Jiang Jianan, Cao Yinbiao, Gao Shang, Hu Yanqin, Yang Shizhong, Tang Haowen
School of Medicine, Tsinghua University, Beijing 100084, China.
Faculty of Hepato-Pancreato-Biliary Surgery, the First Medical Center of Chinese PLA General Hospital, Beijing 100853, China.
ILIVER. 2025 Aug 19;4(3):100187. doi: 10.1016/j.iliver.2025.100187. eCollection 2025 Sep.

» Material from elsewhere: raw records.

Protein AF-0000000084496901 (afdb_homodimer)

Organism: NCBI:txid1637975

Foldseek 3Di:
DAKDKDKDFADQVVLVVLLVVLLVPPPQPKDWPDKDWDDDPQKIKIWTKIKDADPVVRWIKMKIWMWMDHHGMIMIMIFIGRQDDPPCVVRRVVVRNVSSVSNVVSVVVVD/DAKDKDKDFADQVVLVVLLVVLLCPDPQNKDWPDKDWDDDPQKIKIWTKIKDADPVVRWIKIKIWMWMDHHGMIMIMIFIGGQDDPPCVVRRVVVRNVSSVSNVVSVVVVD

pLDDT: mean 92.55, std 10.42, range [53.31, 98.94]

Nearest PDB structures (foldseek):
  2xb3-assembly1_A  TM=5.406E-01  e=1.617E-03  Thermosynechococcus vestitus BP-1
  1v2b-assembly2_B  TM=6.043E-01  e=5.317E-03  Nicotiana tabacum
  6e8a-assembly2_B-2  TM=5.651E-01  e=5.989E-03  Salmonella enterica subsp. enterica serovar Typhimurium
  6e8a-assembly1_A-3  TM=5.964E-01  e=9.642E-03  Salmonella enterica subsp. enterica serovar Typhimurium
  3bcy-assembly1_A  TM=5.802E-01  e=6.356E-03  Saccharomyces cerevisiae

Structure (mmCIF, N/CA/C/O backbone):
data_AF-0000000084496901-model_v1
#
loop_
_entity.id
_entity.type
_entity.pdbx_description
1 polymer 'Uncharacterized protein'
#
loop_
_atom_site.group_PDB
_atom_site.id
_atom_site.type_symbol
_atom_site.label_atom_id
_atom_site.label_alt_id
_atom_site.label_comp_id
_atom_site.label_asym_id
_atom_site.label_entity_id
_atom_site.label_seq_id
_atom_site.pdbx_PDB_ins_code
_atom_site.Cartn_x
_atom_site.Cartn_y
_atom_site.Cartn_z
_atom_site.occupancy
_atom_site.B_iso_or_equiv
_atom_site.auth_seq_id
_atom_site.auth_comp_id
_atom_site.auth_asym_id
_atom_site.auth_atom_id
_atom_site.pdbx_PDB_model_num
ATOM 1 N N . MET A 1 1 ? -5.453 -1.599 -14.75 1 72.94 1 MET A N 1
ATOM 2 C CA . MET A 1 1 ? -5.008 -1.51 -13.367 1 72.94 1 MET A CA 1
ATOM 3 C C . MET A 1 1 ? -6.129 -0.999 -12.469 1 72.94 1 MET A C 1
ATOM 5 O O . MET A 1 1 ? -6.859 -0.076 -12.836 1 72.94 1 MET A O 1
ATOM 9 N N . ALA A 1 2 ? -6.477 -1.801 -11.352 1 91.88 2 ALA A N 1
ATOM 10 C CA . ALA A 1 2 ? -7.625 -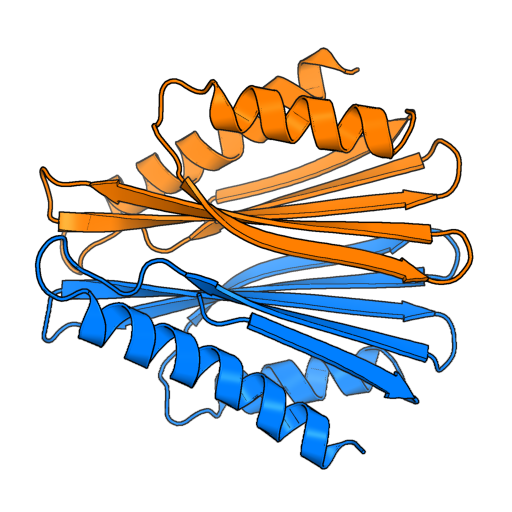1.505 -10.5 1 91.88 2 ALA A CA 1
ATOM 11 C C . ALA A 1 2 ? -7.246 -0.538 -9.383 1 91.88 2 ALA A C 1
ATOM 13 O O . ALA A 1 2 ? -6.48 -0.889 -8.484 1 91.88 2 ALA A O 1
ATOM 14 N N . LYS A 1 3 ? -7.695 0.729 -9.508 1 98.19 3 LYS A N 1
ATOM 15 C CA . LYS A 1 3 ? -7.406 1.759 -8.516 1 98.19 3 LYS A CA 1
ATOM 16 C C . LYS A 1 3 ? -8.656 2.578 -8.195 1 98.19 3 LYS A C 1
ATOM 18 O O . LYS A 1 3 ? -9.461 2.863 -9.078 1 98.19 3 LYS A O 1
ATOM 23 N N . TYR A 1 4 ? -8.75 2.953 -6.949 1 98.69 4 TYR A N 1
ATOM 24 C CA . TYR A 1 4 ? -9.797 3.859 -6.477 1 98.69 4 TYR A CA 1
ATOM 25 C C . TYR A 1 4 ? -9.211 4.91 -5.535 1 98.69 4 TYR A C 1
ATOM 27 O O . TYR A 1 4 ? -8.438 4.586 -4.637 1 98.69 4 TYR A O 1
ATOM 35 N N . GLU A 1 5 ? -9.555 6.164 -5.773 1 98.81 5 GLU A N 1
ATOM 36 C CA . GLU A 1 5 ? -9.227 7.262 -4.867 1 98.81 5 GLU A CA 1
ATOM 37 C C . GLU A 1 5 ? -10.445 8.133 -4.582 1 98.81 5 GLU A C 1
ATOM 39 O O . GLU A 1 5 ? -11.266 8.367 -5.469 1 98.81 5 GLU A O 1
ATOM 44 N N . ASN A 1 6 ? -10.469 8.578 -3.346 1 98.75 6 ASN A N 1
ATOM 45 C CA . ASN A 1 6 ? -11.562 9.469 -2.963 1 98.75 6 ASN A CA 1
ATOM 46 C C . ASN A 1 6 ? -11.195 10.32 -1.752 1 98.75 6 ASN A C 1
ATOM 48 O O . ASN A 1 6 ? -10.25 10 -1.027 1 98.75 6 ASN A O 1
ATOM 52 N N . THR A 1 7 ? -11.898 11.461 -1.637 1 98.5 7 THR A N 1
ATOM 53 C CA . THR A 1 7 ? -11.836 12.281 -0.433 1 98.5 7 THR A CA 1
ATOM 54 C C . THR A 1 7 ? -13.211 12.398 0.213 1 98.5 7 THR A C 1
ATOM 56 O O . THR A 1 7 ? -14.227 12.445 -0.483 1 98.5 7 THR A O 1
ATOM 59 N N . LEU A 1 8 ? -13.227 12.391 1.558 1 98.31 8 LEU A N 1
ATOM 60 C CA . LEU A 1 8 ? -14.477 12.562 2.295 1 98.31 8 LEU A CA 1
ATOM 61 C C . LEU A 1 8 ? -14.219 13.234 3.643 1 98.31 8 LEU A C 1
ATOM 63 O O . LEU A 1 8 ? -13.07 13.453 4.02 1 98.31 8 LEU A O 1
ATOM 67 N N . THR A 1 9 ? -15.266 13.648 4.297 1 98.31 9 THR A N 1
ATOM 68 C CA . THR A 1 9 ? -15.172 14.203 5.645 1 98.31 9 THR A CA 1
ATOM 69 C C . THR A 1 9 ? -15.578 13.164 6.688 1 98.31 9 THR A C 1
ATOM 71 O O . THR A 1 9 ? -16.531 12.422 6.484 1 98.31 9 THR A O 1
ATOM 74 N N . GLY A 1 10 ? -14.852 13.023 7.773 1 98 10 GLY A N 1
ATOM 75 C CA . GLY A 1 10 ? -15.172 12.086 8.836 1 98 10 GLY A CA 1
ATOM 76 C C . GLY A 1 10 ? -14.086 11.984 9.891 1 98 10 GLY A C 1
ATOM 77 O O . GLY A 1 10 ? -13.094 12.711 9.836 1 98 10 GLY A O 1
ATOM 78 N N . GLU A 1 11 ? -14.367 11.148 10.891 1 98.31 11 GLU A N 1
ATOM 79 C CA . GLU A 1 11 ? -13.359 10.844 11.906 1 98.31 11 GLU A CA 1
ATOM 80 C C . GLU A 1 11 ? -12.422 9.734 11.438 1 98.31 11 GLU A C 1
ATOM 82 O O . GLU A 1 11 ? -12.875 8.656 11.055 1 98.31 11 GLU A O 1
ATOM 87 N N . PHE A 1 12 ? -11.164 9.945 11.531 1 98.75 12 PHE A N 1
ATOM 88 C CA . PHE A 1 12 ? -10.133 9.102 10.922 1 98.75 12 PHE A CA 1
ATOM 89 C C . PHE A 1 12 ? -10.289 7.656 11.391 1 98.75 12 PHE A C 1
ATOM 91 O O . PHE A 1 12 ? -10.43 6.746 10.562 1 98.75 12 PHE A O 1
ATOM 98 N N . GLU A 1 13 ? -10.352 7.422 12.719 1 98.62 13 GLU A N 1
ATOM 99 C CA . GLU A 1 13 ? -10.383 6.062 13.25 1 98.62 13 GLU A CA 1
ATOM 100 C C . GLU A 1 13 ? -11.664 5.34 12.844 1 98.62 13 GLU A C 1
ATOM 102 O O . GLU A 1 13 ? -11.648 4.137 12.586 1 98.62 13 GLU A O 1
ATOM 107 N N . LYS A 1 14 ? -12.734 6.102 12.789 1 98.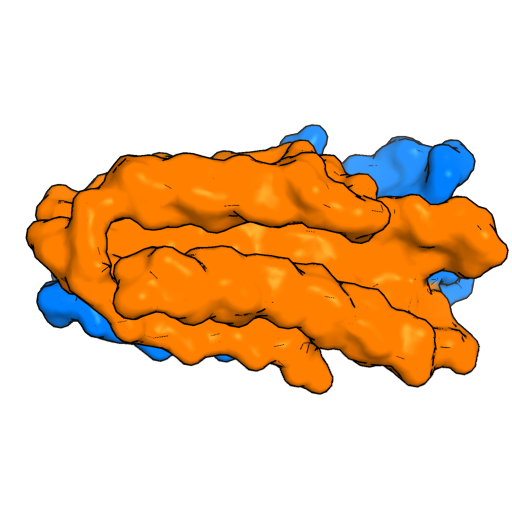5 14 LYS A N 1
ATOM 108 C CA . LYS A 1 14 ? -14.008 5.5 12.406 1 98.5 14 LYS A CA 1
ATOM 109 C C . LYS A 1 14 ? -13.984 5.07 10.938 1 98.5 14 LYS A C 1
ATOM 111 O O . LYS A 1 14 ? -14.508 4.008 10.594 1 98.5 14 LYS A O 1
ATOM 116 N N . VAL A 1 15 ? -13.406 5.945 10.102 1 98.81 15 VAL A N 1
ATOM 117 C CA . VAL A 1 15 ? -13.328 5.645 8.672 1 98.81 15 VAL A CA 1
ATOM 118 C C . VAL A 1 15 ? -12.461 4.406 8.453 1 98.81 15 VAL A C 1
ATOM 120 O O . VAL A 1 15 ? -12.852 3.49 7.723 1 98.81 15 VAL A O 1
ATOM 123 N N . VAL A 1 16 ? -11.289 4.32 9.109 1 98.88 16 VAL A N 1
ATOM 124 C CA . VAL A 1 16 ? -10.383 3.184 8.969 1 98.88 16 VAL A CA 1
ATOM 125 C C . VAL A 1 16 ? -11.094 1.905 9.414 1 98.88 16 VAL A C 1
ATOM 127 O O . VAL A 1 16 ? -11.055 0.89 8.719 1 98.88 16 VAL A O 1
ATOM 130 N N . LYS A 1 17 ? -11.719 1.994 10.523 1 98.75 17 LYS A N 1
ATOM 131 C CA . LYS A 1 17 ? -12.406 0.828 11.078 1 98.75 17 LYS A CA 1
ATOM 132 C C . LYS A 1 17 ? -13.531 0.365 10.156 1 98.75 17 LYS A C 1
ATOM 134 O O . LYS A 1 17 ? -13.742 -0.836 9.977 1 98.75 17 LYS A O 1
ATOM 139 N N . HIS A 1 18 ? -14.305 1.352 9.656 1 98.75 18 HIS A N 1
ATOM 140 C CA . HIS A 1 18 ? -15.391 1.032 8.734 1 98.75 18 HIS A CA 1
ATOM 141 C C . HIS A 1 18 ? -14.867 0.296 7.504 1 98.75 18 HIS A C 1
ATOM 143 O O . HIS A 1 18 ? -15.438 -0.723 7.098 1 98.75 18 HIS A O 1
ATOM 149 N N . LEU A 1 19 ? -13.797 0.776 6.914 1 98.81 19 LEU A N 1
ATOM 150 C CA . LEU A 1 19 ? -13.195 0.152 5.742 1 98.81 19 LEU A CA 1
ATOM 151 C C . LEU A 1 19 ? -12.688 -1.249 6.07 1 98.81 19 LEU A C 1
ATOM 153 O O . LEU A 1 19 ? -12.953 -2.199 5.332 1 98.81 19 LEU A O 1
ATOM 157 N N . GLU A 1 20 ? -11.953 -1.371 7.199 1 98.75 20 GLU A N 1
ATOM 158 C CA . GLU A 1 20 ? -11.438 -2.67 7.617 1 98.75 20 GLU A CA 1
ATOM 159 C C . GLU A 1 20 ? -12.562 -3.68 7.816 1 98.75 20 GLU A C 1
ATOM 161 O O . GLU A 1 20 ? -12.445 -4.836 7.402 1 98.75 20 GLU A O 1
ATOM 166 N N . ASN A 1 21 ? -13.609 -3.227 8.438 1 98.38 21 ASN A N 1
ATOM 167 C CA . ASN A 1 21 ? -14.758 -4.098 8.656 1 98.38 21 ASN A CA 1
ATOM 168 C C . ASN A 1 21 ? -15.383 -4.543 7.34 1 98.38 21 ASN A C 1
ATOM 170 O O . ASN A 1 21 ? -15.695 -5.723 7.16 1 98.38 21 ASN A O 1
ATOM 174 N N . ASP A 1 22 ? -15.617 -3.576 6.465 1 98.38 22 ASP A N 1
ATOM 175 C CA . ASP A 1 22 ? -16.25 -3.896 5.191 1 98.38 22 ASP A CA 1
ATOM 176 C C . ASP A 1 22 ? -15.375 -4.82 4.352 1 98.38 22 ASP A C 1
ATOM 178 O O . ASP A 1 22 ? -15.875 -5.723 3.68 1 98.38 22 ASP A O 1
ATOM 182 N N . ILE A 1 23 ? -14.07 -4.633 4.328 1 98.31 23 ILE A N 1
ATOM 183 C CA . ILE A 1 23 ? -13.164 -5.516 3.605 1 98.31 23 ILE A CA 1
ATOM 184 C C . ILE A 1 23 ? -13.188 -6.91 4.23 1 98.31 23 ILE A C 1
ATOM 186 O O . ILE A 1 23 ? -13.297 -7.914 3.52 1 98.31 23 ILE A O 1
ATOM 190 N N . GLY A 1 24 ? -13.094 -6.957 5.574 1 97 24 GLY A N 1
ATOM 191 C CA . GLY A 1 24 ? -13.133 -8.219 6.289 1 97 24 GLY A CA 1
ATOM 192 C C . GLY A 1 24 ? -14.43 -8.977 6.094 1 97 24 GLY A C 1
ATOM 193 O O . GLY A 1 24 ? -14.445 -10.211 6.125 1 97 24 GLY A O 1
ATOM 194 N N . ASN A 1 25 ? -15.461 -8.242 5.844 1 95.75 25 ASN A N 1
ATOM 195 C CA . ASN A 1 25 ? -16.781 -8.844 5.727 1 95.75 25 ASN A CA 1
ATOM 196 C C . ASN A 1 25 ? -17.219 -8.961 4.266 1 95.75 25 ASN A C 1
ATOM 198 O O . ASN A 1 25 ? -18.391 -9.188 3.979 1 95.75 25 ASN A O 1
ATOM 202 N N . SER A 1 26 ? -16.188 -8.695 3.604 1 90.12 26 SER A N 1
ATOM 203 C CA . SER A 1 26 ? -16.484 -8.797 2.182 1 90.12 26 SER A CA 1
ATOM 204 C C . SER A 1 26 ? -16.609 -10.258 1.751 1 90.12 26 SER A C 1
ATOM 206 O O . SER A 1 26 ? -16.219 -11.164 2.486 1 90.12 26 SER A O 1
ATOM 208 N N . GLY A 1 27 ? -17.547 -10.812 1.215 1 90.19 27 GLY A N 1
ATOM 209 C CA . GLY A 1 27 ? -17.688 -12.172 0.713 1 90.19 27 GLY A CA 1
ATOM 210 C C . GLY A 1 27 ? -16.438 -12.68 0.015 1 90.19 27 GLY A C 1
ATOM 211 O O . GLY A 1 27 ? -16.344 -13.867 -0.293 1 90.19 27 GLY A O 1
ATOM 212 N N . ILE A 1 28 ? -15.469 -11.625 -0.089 1 86.31 28 ILE A N 1
ATOM 213 C CA . ILE A 1 28 ? -14.188 -12.023 -0.663 1 86.31 28 ILE A CA 1
ATOM 214 C C . ILE A 1 28 ? -13.219 -12.398 0.453 1 86.31 28 ILE A C 1
ATOM 216 O O . ILE A 1 28 ? -12.992 -11.617 1.379 1 86.31 28 ILE A O 1
ATOM 220 N N . SER A 1 29 ? -12.844 -13.562 0.775 1 90.69 29 SER A N 1
ATOM 221 C CA . SER A 1 29 ? -11.945 -14.094 1.798 1 90.69 29 SER A CA 1
ATOM 222 C C . SER A 1 29 ? -10.555 -13.484 1.688 1 90.69 29 SER A C 1
ATOM 224 O O . SER A 1 29 ? -9.586 -14.195 1.416 1 90.69 29 SER A O 1
ATOM 226 N N . MET A 1 30 ? -10.453 -12.18 1.953 1 93.44 30 MET A N 1
ATOM 227 C CA . MET A 1 30 ? -9.133 -11.57 1.961 1 93.44 30 MET A CA 1
ATOM 228 C C . MET A 1 30 ? -8.516 -11.625 3.355 1 93.44 30 MET A C 1
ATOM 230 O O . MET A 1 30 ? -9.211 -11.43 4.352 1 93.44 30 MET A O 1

With the global incidence of hepatocellular carcinoma (HCC) on the rise, precise staging has become critical for guiding treatment decisions and improving long-term outcomes. The Barcelona Clinic Liver Cancer (BCLC) staging system, widely used for HCC classification, incorporates factors such as Child-Pugh A or B liver function, tumor size and number, absence of cancer-related symptoms, and lack of vascular invasion or extrahepatic metastasis. For intermediate-stage HCC, transarterial chemoembolization (TACE) remains the globally recommended standard. However, the substantial heterogeneity in tumor burden and liver function among patients means that not all individuals benefit equally from TACE. As a result, a uniform treatment approach is insufficient. Preserving liver function is now recognized as equally important as achieving high objective response rates, with the ultimate goal of prolonging overall survival. In response, researchers have proposed advanced stratification methods for stage B HCC to optimize therapeutic outcomes. While these stratification criteria remain under debate, there is a growing shift from TACE-centric strategies toward personalized targeted therapies for specific subpopulations. This review explores advanced stratification concepts, evaluates corresponding treatment strategies, analyzes ongoing clinical trials, and assesses their potential to transform the management of intermediate-stage HCC-while also outlining future directions for its treatment.